TASK INSTRUCTIONS:
Would you transcribe the records below from the line with "ATOM 79 N N" to the line with "ATOM 88 N N", ends included, exactly and with nothing more, leaving the pictures out?

Start of PROVIDED INFORMATION

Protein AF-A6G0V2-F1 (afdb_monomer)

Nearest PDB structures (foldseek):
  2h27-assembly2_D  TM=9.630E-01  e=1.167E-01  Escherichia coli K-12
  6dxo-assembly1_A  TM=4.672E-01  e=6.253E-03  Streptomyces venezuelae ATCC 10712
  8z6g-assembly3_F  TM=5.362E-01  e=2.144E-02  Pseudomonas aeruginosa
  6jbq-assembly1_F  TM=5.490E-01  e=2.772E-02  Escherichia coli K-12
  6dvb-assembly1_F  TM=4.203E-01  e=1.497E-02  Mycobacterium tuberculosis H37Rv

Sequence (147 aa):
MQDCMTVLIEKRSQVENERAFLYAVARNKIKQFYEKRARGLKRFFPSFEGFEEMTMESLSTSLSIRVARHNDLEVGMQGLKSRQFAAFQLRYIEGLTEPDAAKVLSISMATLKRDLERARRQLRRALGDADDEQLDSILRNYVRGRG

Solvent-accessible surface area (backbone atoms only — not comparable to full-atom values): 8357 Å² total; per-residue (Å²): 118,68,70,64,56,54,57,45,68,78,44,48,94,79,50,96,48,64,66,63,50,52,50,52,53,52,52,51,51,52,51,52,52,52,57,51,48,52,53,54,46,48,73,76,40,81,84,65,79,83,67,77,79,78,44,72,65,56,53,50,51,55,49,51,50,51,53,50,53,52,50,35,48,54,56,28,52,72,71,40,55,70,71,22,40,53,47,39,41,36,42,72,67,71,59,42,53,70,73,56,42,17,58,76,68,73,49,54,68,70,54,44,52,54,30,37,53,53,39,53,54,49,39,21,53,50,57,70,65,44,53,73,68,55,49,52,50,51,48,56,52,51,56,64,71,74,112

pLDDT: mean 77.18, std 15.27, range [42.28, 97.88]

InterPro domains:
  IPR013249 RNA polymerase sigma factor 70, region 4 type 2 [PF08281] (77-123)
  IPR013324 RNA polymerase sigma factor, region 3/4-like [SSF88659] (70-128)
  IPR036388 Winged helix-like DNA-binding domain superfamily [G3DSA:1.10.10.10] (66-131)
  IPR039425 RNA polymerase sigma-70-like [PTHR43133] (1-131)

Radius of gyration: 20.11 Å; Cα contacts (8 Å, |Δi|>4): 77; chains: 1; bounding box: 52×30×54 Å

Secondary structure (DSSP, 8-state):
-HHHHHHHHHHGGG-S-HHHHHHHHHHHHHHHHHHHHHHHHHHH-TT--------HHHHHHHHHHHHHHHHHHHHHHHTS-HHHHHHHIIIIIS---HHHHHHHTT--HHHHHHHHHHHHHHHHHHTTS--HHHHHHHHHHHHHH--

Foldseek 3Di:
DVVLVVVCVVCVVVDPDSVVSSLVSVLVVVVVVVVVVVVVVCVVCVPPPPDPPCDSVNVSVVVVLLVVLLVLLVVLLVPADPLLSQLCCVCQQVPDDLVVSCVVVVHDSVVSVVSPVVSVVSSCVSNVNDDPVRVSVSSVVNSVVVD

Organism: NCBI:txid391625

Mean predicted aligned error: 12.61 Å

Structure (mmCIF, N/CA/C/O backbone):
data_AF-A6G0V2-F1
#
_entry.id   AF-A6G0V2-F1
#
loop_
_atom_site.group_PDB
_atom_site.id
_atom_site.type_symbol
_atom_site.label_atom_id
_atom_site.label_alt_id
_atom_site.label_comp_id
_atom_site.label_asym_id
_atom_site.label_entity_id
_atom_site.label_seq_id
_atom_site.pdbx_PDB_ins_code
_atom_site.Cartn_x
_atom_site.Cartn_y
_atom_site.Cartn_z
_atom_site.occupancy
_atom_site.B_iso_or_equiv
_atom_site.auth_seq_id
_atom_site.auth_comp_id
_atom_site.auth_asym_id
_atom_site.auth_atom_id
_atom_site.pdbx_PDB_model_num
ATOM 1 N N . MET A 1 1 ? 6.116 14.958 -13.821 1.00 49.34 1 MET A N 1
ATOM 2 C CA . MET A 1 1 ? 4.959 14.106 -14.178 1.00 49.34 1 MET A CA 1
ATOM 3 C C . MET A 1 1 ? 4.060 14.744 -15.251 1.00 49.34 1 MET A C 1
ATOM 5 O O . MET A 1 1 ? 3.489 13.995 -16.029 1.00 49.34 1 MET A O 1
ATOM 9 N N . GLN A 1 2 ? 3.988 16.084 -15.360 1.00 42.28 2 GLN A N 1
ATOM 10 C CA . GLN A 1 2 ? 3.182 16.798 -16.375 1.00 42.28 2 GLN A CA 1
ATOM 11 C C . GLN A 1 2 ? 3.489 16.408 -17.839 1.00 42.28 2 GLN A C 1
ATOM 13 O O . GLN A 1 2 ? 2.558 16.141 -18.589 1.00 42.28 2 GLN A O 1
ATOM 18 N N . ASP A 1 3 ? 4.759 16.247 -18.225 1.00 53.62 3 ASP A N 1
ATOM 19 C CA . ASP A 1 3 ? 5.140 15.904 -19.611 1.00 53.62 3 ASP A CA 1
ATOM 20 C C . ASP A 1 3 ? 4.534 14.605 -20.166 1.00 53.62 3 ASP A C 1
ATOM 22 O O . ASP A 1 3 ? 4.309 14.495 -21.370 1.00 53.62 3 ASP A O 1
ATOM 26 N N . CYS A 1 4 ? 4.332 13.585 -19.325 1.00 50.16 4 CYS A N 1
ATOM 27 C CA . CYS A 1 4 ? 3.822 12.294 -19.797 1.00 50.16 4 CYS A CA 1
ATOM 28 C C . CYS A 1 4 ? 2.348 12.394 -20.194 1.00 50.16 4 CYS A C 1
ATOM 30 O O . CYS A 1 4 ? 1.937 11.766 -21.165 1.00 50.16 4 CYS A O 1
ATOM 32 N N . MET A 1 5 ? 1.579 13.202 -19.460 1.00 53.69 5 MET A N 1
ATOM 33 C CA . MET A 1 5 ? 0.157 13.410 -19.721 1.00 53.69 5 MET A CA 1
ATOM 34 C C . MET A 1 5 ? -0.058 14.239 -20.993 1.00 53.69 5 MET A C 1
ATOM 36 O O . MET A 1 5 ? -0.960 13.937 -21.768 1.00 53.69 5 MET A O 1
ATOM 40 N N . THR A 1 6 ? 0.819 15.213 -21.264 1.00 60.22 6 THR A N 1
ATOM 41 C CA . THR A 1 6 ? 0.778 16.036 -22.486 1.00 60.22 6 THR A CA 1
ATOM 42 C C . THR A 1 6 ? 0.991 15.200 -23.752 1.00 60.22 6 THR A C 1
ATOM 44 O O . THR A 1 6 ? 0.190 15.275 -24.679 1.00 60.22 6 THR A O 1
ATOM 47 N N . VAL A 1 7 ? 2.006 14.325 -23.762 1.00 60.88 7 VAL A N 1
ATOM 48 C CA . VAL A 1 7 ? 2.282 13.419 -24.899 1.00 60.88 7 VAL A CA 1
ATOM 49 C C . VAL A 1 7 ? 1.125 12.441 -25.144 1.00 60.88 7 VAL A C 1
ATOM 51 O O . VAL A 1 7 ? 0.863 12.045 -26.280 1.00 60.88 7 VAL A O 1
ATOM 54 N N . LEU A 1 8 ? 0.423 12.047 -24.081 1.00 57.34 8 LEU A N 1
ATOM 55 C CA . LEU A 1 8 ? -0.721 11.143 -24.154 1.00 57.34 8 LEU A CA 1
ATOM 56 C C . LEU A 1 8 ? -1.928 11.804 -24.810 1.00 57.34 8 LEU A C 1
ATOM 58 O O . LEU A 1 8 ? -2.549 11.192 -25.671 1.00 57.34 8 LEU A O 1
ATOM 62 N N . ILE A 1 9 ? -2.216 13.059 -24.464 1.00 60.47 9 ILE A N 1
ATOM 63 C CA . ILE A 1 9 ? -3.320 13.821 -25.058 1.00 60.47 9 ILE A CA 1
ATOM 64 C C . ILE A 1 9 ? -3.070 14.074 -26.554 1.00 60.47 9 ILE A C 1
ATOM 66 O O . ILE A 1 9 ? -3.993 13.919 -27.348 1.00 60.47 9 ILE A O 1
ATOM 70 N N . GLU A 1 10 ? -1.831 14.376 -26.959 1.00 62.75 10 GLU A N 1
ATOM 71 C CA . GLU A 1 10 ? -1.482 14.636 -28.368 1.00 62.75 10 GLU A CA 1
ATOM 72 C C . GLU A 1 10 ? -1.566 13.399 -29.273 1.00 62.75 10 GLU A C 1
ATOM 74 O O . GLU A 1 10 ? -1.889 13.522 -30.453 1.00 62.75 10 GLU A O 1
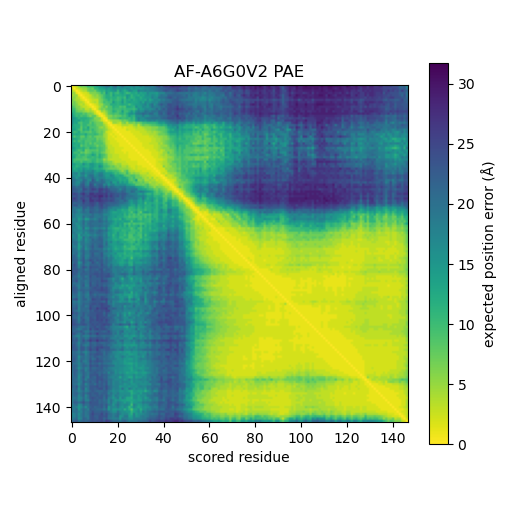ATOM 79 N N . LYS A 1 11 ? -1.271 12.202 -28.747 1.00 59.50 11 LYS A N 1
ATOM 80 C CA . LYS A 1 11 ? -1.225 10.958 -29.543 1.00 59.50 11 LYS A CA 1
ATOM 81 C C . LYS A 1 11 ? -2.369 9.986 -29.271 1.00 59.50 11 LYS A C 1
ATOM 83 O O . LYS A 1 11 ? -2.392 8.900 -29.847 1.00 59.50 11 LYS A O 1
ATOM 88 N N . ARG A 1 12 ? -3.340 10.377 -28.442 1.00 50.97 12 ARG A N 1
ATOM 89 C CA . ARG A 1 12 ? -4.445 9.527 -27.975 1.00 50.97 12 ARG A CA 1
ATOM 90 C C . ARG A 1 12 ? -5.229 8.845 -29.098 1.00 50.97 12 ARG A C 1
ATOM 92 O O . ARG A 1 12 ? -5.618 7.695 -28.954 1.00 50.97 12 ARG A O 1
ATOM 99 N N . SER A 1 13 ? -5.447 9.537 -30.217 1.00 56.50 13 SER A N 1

End of PROVIDED INFORMATION

RESULT:
ATOM 79 N N . LYS A 1 11 ? -1.271 12.202 -28.747 1.00 59.50 11 LYS A N 1
ATOM 80 C CA . LYS A 1 11 ? -1.225 10.958 -29.543 1.00 59.50 11 LYS A CA 1
ATOM 81 C C . LYS A 1 11 ? -2.369 9.986 -29.271 1.00 59.50 11 LYS A C 1
ATOM 83 O O . LYS A 1 11 ? -2.392 8.900 -29.847 1.00 59.50 11 LYS A O 1
ATOM 88 N N . ARG A 1 12 ? -3.340 10.377 -28.442 1.00 50.97 12 ARG A N 1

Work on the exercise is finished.